In this case, Pareto smoothed importance sampling (PSIS) LOO fails, but the diagnostic recognizes this with many high Pareto k values. We can run slower, but more robust K-fold cross-validation.
kfold_1 <- kfold(fit_1, K = 10)
kfold_1#>
#> Based on 10-fold cross-validation
#>
#> Estimate SE
#> elpd_kfold -161.4 6.1
#> p_kfold NA NA
#> kfoldic 322.9 12.2
The regularized horseshoe prior hs() is weakly informative, stating
that it is likely that only small number of predictors are relevant, but
we don’t know which ones.
Fit linear model with regularized horseshoe prior.
set.seed(792)
var_rel <- 2 # Prior guess for the number of relevant variables
global_scale <- var_rel / (k - var_rel) * 1 / sqrt(n)
fit_2 <-
stan_glm(
y ~ X,
data = data,
refresh = 0,
prior =
hs(
df = 1,
global_df = 1,
global_scale = global_scale,
slab_df = 7,
slab_scale = 3
)
)
fit_2#> stan_glm
#> family: gaussian [identity]
#> formula: y ~ X
#> observations: 60
#> predictors: 31
#> ------
#> Median MAD_SD
#> (Intercept) -0.2 0.3
#> X1 0.0 0.0
#> X2 0.0 0.1
#> X3 0.2 0.3
#> X4 0.0 0.0
#> X5 0.0 0.0
#> X6 0.0 0.0
#> X7 0.0 0.1
#> X8 0.0 0.0
#> X9 0.0 0.0
#> X10 0.0 0.0
#> X11 0.0 0.0
#> X12 0.0 0.0
#> X13 0.0 0.0
#> X14 0.0 0.1
#> X15 0.0 0.0
#> X16 0.0 0.0
#> X17 0.0 0.0
#> X18 0.0 0.1
#> X19 0.0 0.1
#> X20 0.0 0.0
#> X21 0.0 0.0
#> X22 0.0 0.0
#> X23 0.0 0.0
#> X24 0.0 0.0
#> X25 0.0 0.0
#> X26 0.0 0.0
#> X27 0.0 0.0
#> X28 0.0 0.0
#> X29 0.0 0.1
#> X30 0.0 0.0
#>
#> Auxiliary parameter(s):
#> Median MAD_SD
#> sigma 2.3 0.2
#>
#> ------
#> * For help interpreting the printed output see ?print.stanreg
#> * For info on the priors used see ?prior_summary.stanreg
Perform LOO cross-validation.
loo_2 <- loo(fit_2)
loo_2#>
#> Computed from 4000 by 60 log-likelihood matrix
#>
#> Estimate SE
#> elpd_loo -139.0 5.1
#> p_loo 7.0 1.1
#> looic 278.0 10.1
#> ------
#> Monte Carlo SE of elpd_loo is 0.1.
#>
#> Pareto k diagnostic values:
#> Count Pct. Min. n_eff
#> (-Inf, 0.5] (good) 58 96.7% 1128
#> (0.5, 0.7] (ok) 2 3.3% 2261
#> (0.7, 1] (bad) 0 0.0% <NA>
#> (1, Inf) (very bad) 0 0.0% <NA>
#>
#> All Pareto k estimates are ok (k < 0.7).
#> See help('pareto-k-diagnostic') for details.

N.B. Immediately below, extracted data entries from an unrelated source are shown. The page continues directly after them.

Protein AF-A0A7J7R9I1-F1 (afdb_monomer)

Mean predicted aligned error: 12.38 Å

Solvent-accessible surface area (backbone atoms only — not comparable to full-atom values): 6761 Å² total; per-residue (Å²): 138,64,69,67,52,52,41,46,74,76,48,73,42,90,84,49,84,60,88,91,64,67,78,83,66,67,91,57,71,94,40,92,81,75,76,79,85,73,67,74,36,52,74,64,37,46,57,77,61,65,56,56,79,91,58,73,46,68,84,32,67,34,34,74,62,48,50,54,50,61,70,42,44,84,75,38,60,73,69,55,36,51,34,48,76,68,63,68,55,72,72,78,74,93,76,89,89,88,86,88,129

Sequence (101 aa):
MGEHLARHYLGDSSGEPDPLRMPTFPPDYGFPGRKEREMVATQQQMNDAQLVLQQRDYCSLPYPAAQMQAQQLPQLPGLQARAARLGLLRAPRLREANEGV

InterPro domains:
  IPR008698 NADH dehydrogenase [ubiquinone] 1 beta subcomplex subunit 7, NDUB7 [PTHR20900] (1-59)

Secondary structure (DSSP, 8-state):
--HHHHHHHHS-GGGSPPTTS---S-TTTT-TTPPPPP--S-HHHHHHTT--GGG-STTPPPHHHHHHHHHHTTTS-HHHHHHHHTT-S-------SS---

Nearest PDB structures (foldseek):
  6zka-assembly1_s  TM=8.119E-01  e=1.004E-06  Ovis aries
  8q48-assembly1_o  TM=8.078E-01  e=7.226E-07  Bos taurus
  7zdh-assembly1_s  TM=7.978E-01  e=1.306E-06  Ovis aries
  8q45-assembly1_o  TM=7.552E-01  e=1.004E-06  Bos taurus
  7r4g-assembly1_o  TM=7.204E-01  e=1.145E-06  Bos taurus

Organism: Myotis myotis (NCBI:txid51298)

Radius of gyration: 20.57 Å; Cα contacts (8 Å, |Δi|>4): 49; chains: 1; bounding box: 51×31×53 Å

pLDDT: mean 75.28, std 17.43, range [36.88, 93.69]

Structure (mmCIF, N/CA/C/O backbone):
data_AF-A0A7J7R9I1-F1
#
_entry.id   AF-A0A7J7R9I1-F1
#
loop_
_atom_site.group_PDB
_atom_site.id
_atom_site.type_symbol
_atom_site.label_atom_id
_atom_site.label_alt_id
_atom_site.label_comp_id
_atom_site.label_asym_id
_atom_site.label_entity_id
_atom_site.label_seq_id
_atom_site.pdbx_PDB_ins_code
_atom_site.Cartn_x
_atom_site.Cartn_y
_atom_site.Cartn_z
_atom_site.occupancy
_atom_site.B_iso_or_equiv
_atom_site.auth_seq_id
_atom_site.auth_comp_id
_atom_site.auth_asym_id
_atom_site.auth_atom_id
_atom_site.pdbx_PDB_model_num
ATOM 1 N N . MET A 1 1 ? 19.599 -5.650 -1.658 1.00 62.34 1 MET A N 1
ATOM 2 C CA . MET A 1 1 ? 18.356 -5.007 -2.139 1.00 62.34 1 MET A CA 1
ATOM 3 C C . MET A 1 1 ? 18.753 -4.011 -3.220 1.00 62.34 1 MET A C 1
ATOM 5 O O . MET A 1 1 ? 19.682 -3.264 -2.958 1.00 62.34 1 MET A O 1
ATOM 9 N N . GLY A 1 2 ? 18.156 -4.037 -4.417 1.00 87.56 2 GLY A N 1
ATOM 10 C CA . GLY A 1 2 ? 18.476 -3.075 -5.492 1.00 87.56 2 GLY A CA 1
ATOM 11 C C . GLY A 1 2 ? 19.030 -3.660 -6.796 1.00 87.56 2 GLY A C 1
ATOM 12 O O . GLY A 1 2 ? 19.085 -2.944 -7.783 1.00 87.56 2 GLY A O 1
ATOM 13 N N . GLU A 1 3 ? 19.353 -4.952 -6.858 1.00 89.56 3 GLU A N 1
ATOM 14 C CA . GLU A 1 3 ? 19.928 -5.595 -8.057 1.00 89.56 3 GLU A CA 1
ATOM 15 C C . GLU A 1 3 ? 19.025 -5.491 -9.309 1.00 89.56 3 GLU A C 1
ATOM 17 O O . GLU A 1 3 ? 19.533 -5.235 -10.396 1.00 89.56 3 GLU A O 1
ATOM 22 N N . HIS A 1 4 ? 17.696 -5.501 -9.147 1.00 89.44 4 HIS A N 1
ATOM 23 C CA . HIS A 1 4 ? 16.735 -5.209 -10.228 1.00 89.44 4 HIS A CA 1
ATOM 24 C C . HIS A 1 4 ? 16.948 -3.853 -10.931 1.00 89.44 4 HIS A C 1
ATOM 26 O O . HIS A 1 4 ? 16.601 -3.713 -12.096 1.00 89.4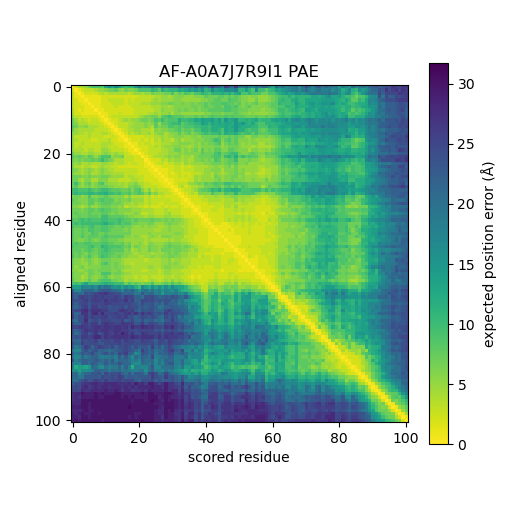4 4 HIS A O 1
ATOM 32 N N . LEU A 1 5 ? 17.562 -2.859 -10.269 1.00 90.56 5 LEU A N 1
ATOM 33 C CA . LEU A 1 5 ? 17.847 -1.563 -10.889 1.00 90.56 5 LEU A CA 1
ATOM 34 C C . LEU A 1 5 ? 18.958 -1.702 -11.928 1.00 90.56 5 LEU A C 1
ATOM 36 O O . LEU A 1 5 ? 18.873 -1.110 -12.996 1.00 90.56 5 LEU A O 1
ATOM 40 N N . ALA A 1 6 ? 19.985 -2.508 -11.642 1.00 90.06 6 ALA A N 1
ATOM 41 C CA . ALA A 1 6 ? 21.034 -2.787 -12.615 1.00 90.06 6 ALA A CA 1
ATOM 42 C C . ALA A 1 6 ? 20.456 -3.519 -13.835 1.00 90.06 6 ALA A C 1
ATOM 44 O O . ALA A 1 6 ? 20.793 -3.169 -14.959 1.00 90.06 6 ALA A O 1
ATOM 45 N N . ARG A 1 7 ? 19.525 -4.460 -13.633 1.00 87.94 7 ARG A N 1
ATOM 46 C CA . ARG A 1 7 ? 18.820 -5.133 -14.736 1.00 87.94 7 ARG A CA 1
ATOM 47 C C . ARG A 1 7 ? 17.946 -4.180 -15.551 1.00 87.94 7 ARG A C 1
ATOM 49 O O . ARG A 1 7 ? 18.048 -4.179 -16.769 1.00 87.94 7 ARG A O 1
ATOM 56 N N . HIS A 1 8 ? 17.171 -3.324 -14.890 1.00 88.88 8 HIS A N 1
ATOM 57 C CA . HIS A 1 8 ? 16.285 -2.368 -15.554 1.00 88.88 8 HIS A CA 1
ATOM 58 C C . HIS A 1 8 ? 17.041 -1.258 -16.309 1.00 88.88 8 HIS A C 1
ATOM 60 O O . HIS A 1 8 ? 16.602 -0.839 -17.375 1.00 88.88 8 HIS A O 1
ATOM 66 N N . TYR A 1 9 ? 18.156 -0.751 -15.765 1.00 89.44 9 TYR A N 1
ATOM 67 C CA . TYR A 1 9 ? 18.883 0.386 -16.353 1.00 89.44 9 TYR A CA 1
ATOM 68 C C . TYR A 1 9 ? 20.084 0.000 -17.221 1.00 89.44 9 TYR A C 1
ATOM 70 O O . TYR A 1 9 ? 20.426 0.754 -18.127 1.00 89.44 9 TYR A O 1
ATOM 78 N N . LEU A 1 10 ? 20.756 -1.118 -16.928 1.00 91.56 10 LEU A N 1
ATOM 79 C CA . LEU A 1 10 ? 21.944 -1.576 -17.667 1.00 91.56 10 LEU A CA 1
ATOM 80 C C . LEU A 1 10 ? 21.663 -2.810 -18.536 1.00 91.56 10 LEU A C 1
ATOM 82 O O . LEU A 1 10 ? 22.459 -3.111 -19.424 1.00 91.56 10 LEU A O 1
ATOM 86 N N . GLY A 1 11 ? 20.578 -3.537 -18.262 1.00 86.56 11 GLY A N 1
ATOM 87 C CA . GLY A 1 11 ? 20.127 -4.689 -19.039 1.00 86.56 11 GLY A CA 1
ATOM 88 C C . GLY A 1 11 ? 18.980 -4.351 -19.994 1.00 86.56 11 GLY A C 1
ATOM 89 O O . GLY A 1 11 ? 18.728 -3.191 -20.315 1.00 86.56 11 GLY A O 1
ATOM 90 N N . ASP A 1 12 ? 18.289 -5.390 -20.460 1.00 85.75 12 ASP A N 1
ATOM 91 C CA . ASP A 1 12 ? 17.071 -5.257 -21.262 1.00 85.75 12 ASP A CA 1
ATOM 92 C C . ASP A 1 12 ? 15.863 -4.996 -20.347 1.00 85.75 12 ASP A C 1
ATOM 94 O O . ASP A 1 12 ? 15.496 -5.838 -19.524 1.00 85.75 12 ASP A O 1
ATOM 98 N N . SER A 1 13 ? 15.243 -3.823 -20.492 1.00 83.88 13 SER A N 1
ATOM 99 C CA . SER A 1 13 ? 14.103 -3.392 -19.680 1.00 83.88 13 SER A CA 1
ATOM 100 C C . SER A 1 13 ? 12.768 -4.004 -20.109 1.00 83.88 13 SER A C 1
ATOM 102 O O . SER A 1 13 ? 11.789 -3.867 -19.383 1.00 83.88 13 SER A O 1
ATOM 104 N N . SER A 1 14 ? 12.700 -4.708 -21.247 1.00 85.31 14 SER A N 1
ATOM 105 C CA . SER A 1 14 ? 11.448 -5.300 -21.746 1.00 85.31 14 SER A CA 1
ATOM 106 C C . SER A 1 14 ? 10.865 -6.376 -20.820 1.00 85.31 14 SER A C 1
ATOM 108 O O . SER A 1 14 ? 9.648 -6.563 -20.778 1.00 85.31 14 SER A O 1
ATOM 110 N N . GLY A 1 15 ? 11.723 -7.067 -20.063 1.00 84.25 15 GLY A N 1
ATOM 111 C CA . GLY A 1 15 ? 11.332 -8.072 -19.074 1.00 84.25 15 GLY A CA 1
ATOM 112 C C . GLY A 1 15 ? 11.099 -7.526 -17.661 1.00 84.25 15 GLY A C 1
ATOM 113 O O . GLY A 1 15 ? 10.599 -8.260 -16.810 1.00 84.25 15 GLY A O 1
ATOM 114 N N . GLU A 1 16 ? 11.453 -6.266 -17.392 1.00 89.44 16 GLU A N 1
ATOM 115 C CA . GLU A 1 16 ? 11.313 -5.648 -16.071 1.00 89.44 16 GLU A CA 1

Perform K-fold cross-validation.
kfold_2 <- kfold(fit_2, K = 10)
kfold_2#>
#> Based on 10-fold cross-validation
#>
#> Estimate SE
#> elpd_kfold -138.6 5.0
#> p_kfold NA NA
#> kfoldic 277.2 10.1
loo_compare(loo_1, loo_2)#> elpd_diff se_diff
#> fit_2 0.0 0.0
#> fit_1 -17.1 4.1
loo_compare(kfold_1, kfold_2)#> elpd_diff se_diff
#> fit_2 0.0 0.0
#> fit_1 -22.8 4.4
As PSIS-LOO fails, PSIS-LOO comparison underestimates the difference between the models. The Pareto k diagnostic correctly identified the problem, and more robust K-fold cross-validation shows that by using a better prior we can get better predictions.